═══ EXERCISE DATA

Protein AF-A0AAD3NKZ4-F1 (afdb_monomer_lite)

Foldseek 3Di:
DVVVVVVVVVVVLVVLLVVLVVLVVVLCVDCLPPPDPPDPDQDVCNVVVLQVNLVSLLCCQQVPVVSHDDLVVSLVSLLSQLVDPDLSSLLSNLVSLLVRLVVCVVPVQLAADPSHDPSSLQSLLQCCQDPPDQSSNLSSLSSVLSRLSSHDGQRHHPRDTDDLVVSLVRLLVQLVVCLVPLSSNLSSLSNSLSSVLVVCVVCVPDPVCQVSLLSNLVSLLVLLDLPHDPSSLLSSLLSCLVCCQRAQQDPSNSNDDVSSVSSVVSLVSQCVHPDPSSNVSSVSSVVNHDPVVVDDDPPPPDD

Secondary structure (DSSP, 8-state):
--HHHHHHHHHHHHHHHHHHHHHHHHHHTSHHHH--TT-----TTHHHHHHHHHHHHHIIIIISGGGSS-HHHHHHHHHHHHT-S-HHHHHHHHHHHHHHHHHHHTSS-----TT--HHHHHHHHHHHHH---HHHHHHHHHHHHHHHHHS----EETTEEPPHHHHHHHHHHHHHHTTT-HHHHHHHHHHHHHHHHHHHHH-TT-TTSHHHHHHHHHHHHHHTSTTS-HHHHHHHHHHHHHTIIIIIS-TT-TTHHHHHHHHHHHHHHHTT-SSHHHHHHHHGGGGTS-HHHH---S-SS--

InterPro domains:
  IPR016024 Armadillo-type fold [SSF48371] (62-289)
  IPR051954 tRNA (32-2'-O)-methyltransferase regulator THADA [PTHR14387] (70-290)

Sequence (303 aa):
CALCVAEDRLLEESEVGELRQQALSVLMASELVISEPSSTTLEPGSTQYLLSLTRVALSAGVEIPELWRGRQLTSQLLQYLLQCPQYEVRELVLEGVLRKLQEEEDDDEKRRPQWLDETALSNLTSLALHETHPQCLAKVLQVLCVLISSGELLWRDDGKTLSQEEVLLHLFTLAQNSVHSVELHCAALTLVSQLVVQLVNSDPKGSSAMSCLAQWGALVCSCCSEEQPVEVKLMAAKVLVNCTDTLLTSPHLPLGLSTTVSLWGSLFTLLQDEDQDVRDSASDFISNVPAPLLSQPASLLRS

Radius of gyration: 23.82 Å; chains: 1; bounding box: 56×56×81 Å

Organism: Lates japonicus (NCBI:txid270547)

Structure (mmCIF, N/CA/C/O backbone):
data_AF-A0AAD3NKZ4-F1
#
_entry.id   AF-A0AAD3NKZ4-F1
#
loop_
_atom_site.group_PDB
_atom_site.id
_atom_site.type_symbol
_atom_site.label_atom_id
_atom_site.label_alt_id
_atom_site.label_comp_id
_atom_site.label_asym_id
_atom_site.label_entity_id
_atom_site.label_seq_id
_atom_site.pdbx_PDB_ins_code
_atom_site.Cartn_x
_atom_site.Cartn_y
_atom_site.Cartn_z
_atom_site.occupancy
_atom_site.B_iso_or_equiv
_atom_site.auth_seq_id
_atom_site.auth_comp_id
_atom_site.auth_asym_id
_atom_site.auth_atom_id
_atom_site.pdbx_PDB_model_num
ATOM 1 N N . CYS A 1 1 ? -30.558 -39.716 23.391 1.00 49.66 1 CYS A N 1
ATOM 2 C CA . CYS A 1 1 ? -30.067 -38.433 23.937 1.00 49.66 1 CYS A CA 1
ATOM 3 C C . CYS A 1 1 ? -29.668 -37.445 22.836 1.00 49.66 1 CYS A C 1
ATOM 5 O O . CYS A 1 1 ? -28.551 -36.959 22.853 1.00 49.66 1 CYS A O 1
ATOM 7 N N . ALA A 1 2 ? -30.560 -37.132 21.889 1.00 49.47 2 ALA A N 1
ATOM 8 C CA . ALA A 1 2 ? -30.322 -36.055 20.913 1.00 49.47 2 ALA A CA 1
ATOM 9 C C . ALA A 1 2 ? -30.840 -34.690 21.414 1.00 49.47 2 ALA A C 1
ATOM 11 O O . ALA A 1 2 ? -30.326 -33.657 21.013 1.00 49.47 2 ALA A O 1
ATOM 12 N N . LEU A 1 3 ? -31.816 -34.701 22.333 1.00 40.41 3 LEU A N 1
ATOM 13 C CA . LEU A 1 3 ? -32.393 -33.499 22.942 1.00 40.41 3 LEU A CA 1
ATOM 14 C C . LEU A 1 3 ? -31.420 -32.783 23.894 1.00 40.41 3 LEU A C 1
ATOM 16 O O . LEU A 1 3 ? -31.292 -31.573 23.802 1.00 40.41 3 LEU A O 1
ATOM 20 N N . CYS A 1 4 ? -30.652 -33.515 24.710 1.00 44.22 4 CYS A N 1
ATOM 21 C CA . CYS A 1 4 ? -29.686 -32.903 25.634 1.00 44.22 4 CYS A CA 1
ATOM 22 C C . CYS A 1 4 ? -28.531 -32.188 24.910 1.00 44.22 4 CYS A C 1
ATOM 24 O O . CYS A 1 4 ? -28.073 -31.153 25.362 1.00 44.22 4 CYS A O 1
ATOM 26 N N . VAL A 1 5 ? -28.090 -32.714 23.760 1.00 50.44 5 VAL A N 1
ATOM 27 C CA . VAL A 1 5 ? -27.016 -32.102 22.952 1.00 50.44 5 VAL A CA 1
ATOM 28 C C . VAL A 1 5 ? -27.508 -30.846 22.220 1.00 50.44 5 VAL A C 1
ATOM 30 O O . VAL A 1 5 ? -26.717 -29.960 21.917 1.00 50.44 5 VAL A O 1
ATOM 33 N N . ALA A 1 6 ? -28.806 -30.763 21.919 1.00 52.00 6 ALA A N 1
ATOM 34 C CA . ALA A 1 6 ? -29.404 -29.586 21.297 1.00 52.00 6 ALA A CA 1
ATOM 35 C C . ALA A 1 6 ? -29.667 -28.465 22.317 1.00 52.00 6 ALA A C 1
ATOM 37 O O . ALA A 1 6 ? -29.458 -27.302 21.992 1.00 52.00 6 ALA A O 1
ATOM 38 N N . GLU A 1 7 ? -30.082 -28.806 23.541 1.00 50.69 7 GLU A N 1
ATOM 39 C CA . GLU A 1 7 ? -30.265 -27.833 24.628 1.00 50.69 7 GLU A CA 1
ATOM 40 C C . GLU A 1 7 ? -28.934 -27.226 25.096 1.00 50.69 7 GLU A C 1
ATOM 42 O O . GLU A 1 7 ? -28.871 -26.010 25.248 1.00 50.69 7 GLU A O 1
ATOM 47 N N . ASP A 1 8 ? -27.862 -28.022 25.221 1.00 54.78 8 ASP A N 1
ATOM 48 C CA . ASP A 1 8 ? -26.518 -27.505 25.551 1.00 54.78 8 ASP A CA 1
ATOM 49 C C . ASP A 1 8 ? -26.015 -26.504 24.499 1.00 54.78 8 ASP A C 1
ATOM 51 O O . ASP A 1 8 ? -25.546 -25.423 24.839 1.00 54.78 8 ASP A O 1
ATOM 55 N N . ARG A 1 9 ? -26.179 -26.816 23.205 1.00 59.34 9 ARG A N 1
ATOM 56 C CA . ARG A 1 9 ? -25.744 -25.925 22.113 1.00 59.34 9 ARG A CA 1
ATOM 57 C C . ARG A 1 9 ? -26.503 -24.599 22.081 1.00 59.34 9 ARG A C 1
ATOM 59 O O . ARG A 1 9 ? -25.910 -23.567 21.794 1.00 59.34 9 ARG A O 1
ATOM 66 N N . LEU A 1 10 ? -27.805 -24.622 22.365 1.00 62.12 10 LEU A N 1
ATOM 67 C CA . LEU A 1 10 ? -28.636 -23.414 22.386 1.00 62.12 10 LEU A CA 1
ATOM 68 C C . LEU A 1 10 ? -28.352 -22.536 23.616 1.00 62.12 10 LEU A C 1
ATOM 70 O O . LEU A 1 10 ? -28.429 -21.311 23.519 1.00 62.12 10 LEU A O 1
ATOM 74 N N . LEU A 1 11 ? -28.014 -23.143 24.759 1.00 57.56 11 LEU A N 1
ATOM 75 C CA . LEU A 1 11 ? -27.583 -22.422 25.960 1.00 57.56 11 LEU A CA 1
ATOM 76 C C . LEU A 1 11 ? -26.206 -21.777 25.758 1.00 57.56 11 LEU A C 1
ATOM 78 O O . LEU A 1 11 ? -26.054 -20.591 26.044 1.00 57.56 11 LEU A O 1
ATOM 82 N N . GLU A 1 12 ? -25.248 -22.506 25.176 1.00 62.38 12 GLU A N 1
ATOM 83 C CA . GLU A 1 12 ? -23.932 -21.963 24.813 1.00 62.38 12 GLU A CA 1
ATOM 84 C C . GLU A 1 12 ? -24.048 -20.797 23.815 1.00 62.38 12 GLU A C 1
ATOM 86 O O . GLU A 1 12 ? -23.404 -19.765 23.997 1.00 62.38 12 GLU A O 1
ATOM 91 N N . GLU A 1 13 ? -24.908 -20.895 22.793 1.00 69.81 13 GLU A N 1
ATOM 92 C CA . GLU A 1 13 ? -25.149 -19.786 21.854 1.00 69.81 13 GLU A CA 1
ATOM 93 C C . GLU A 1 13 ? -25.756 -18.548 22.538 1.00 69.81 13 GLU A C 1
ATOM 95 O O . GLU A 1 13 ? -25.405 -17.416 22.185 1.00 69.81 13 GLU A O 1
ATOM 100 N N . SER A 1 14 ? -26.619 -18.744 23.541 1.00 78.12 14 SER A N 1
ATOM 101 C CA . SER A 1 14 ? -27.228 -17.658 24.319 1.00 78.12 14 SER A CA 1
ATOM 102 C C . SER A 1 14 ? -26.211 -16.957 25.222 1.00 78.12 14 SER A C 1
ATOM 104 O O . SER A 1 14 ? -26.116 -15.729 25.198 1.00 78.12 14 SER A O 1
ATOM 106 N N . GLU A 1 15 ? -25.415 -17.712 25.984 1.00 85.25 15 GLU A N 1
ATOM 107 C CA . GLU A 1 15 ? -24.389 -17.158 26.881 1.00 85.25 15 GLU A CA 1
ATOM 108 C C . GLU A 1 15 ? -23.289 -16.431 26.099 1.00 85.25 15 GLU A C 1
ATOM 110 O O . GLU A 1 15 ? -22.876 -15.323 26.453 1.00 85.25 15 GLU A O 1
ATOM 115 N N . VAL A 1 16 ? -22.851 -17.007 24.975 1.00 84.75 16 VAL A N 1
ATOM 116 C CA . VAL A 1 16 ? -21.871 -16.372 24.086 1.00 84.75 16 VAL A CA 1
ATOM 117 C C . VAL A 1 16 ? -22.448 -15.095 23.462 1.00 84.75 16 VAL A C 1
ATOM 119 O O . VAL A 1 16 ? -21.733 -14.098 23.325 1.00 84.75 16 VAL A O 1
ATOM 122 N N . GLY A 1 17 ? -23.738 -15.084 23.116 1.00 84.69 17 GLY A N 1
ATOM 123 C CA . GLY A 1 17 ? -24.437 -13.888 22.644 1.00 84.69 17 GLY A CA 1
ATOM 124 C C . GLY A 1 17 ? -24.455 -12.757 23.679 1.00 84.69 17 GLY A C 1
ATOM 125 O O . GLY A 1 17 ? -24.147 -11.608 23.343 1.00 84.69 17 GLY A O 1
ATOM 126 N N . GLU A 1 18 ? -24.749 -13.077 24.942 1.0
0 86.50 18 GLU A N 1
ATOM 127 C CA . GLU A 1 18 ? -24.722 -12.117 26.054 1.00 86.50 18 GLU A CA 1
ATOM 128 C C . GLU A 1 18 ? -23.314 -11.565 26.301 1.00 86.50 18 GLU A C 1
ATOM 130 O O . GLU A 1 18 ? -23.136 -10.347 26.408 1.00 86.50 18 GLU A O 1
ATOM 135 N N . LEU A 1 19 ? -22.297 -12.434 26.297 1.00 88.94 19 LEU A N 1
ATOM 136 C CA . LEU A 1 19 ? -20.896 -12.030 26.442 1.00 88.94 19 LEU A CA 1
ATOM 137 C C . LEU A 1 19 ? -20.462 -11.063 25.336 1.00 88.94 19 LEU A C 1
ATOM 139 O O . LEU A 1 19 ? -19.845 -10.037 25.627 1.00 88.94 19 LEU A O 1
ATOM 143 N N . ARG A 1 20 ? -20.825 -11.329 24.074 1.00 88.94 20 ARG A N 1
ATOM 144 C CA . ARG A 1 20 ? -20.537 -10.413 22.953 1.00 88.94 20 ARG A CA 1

══════

**INSTRUCTIONS TO FOLLOW**
Keep to the lines above, from the first one through the line where "ATOM 3 C C ." appears, and copy them exactly.

**WORKED SOLUTION**
Protein AF-A0AAD3NKZ4-F1 (afdb_monomer_lite)

Foldseek 3Di:
DVVVVVVVVVVVLVVLLVVLVVLVVVLCVDCLPPPDPPDPDQDVCNVVVLQVNLVSLLCCQQVPVVSHDDLVVSLVSLLSQLVDPDLSSLLSNLVSLLVRLVVCVVPVQLAADPSHDPSSLQSLLQCCQDPPDQSSNLSSLSSVLSRLSSHDGQRHHPRDTDDLVVSLVRLLVQLVVCLVPLSSNLSSLSNSLSSVLVVCVVCVPDPVCQVSLLSNLVSLLVLLDLPHDPSSLLSSLLSCLVCCQRAQQDPSNSNDDVSSVSSVVSLVSQCVHPDPSSNVSSVSSVVNHDPVVVDDDPPPPDD

Secondary structure (DSSP, 8-state):
--HHHHHHHHHHHHHHHHHHHHHHHHHHTSHHHH--TT-----TTHHHHHHHHHHHHHIIIIISGGGSS-HHHHHHHHHHHHT-S-HHHHHHHHHHHHHHHHHHHTSS-----TT--HHHHHHHHHHHHH---HHHHHHHHHHHHHHHHHS----EETTEEPPHHHHHHHHHHHHHHTTT-HHHHHHHHHHHHHHHHHHHHH-TT-TTSHHHHHHHHHHHHHHTSTTS-HHHHHHHHHHHHHTIIIIIS-TT-TTHHHHHHHHHHHHHHHTT-SSHHHHHHHHGGGGTS-HHHH---S-SS--

InterPro domains:
  IPR016024 Armadillo-type fold [SSF48371] (62-289)
  IPR051954 tRNA (32-2'-O)-methyltransferase regulator THADA [PTHR14387] (70-290)

Sequence (303 aa):
CALCVAEDRLLEESEVGELRQQALSVLMASELVISEPSSTTLEPGSTQYLLSLTRVALSAGVEIPELWRGRQLTSQLLQYLLQCPQYEVRELVLEGVLRKLQEEEDDDEKRRPQWLDETALSNLTSLALHETHPQCLAKVLQVLCVLISSGELLWRDDGKTLSQEEVLLHLFTLAQNSVHSVELHCAALTLVSQLVVQLVNSDPKGSSAMSCLAQWGALVCSCCSEEQPVEVKLMAAKVLVNCTDTLLTSPHLPLGLSTTVSLWGSLFTLLQDEDQDVRDSASDFISNVPAPLLSQPASLLRS

Radius of gyration: 23.82 Å; chains: 1; bounding box: 56×56×81 Å

Organism: Lates japonicus (NCBI:txid270547)

Structure (mmCIF, N/CA/C/O backbone):
data_AF-A0AAD3NKZ4-F1
#
_entry.id   AF-A0AAD3NKZ4-F1
#
loop_
_atom_site.group_PDB
_atom_site.id
_atom_site.type_symbol
_atom_site.label_atom_id
_atom_site.label_alt_id
_atom_site.label_comp_id
_atom_site.label_asym_id
_atom_site.label_entity_id
_atom_site.label_seq_id
_atom_site.pdbx_PDB_ins_code
_atom_site.Cartn_x
_atom_site.Cartn_y
_atom_site.Cartn_z
_atom_site.occupancy
_atom_site.B_iso_or_equiv
_atom_site.auth_seq_id
_atom_site.auth_comp_id
_atom_site.auth_asym_id
_atom_site.auth_atom_id
_atom_site.pdbx_PDB_model_num
ATOM 1 N N . CYS A 1 1 ? -30.558 -39.716 23.391 1.00 49.66 1 CYS A N 1
ATOM 2 C CA . CYS A 1 1 ? -30.067 -38.433 23.937 1.00 49.66 1 CYS A CA 1
ATOM 3 C C . CYS A 1 1 ? -29.668 -37.445 22.836 1.00 49.66 1 CYS A C 1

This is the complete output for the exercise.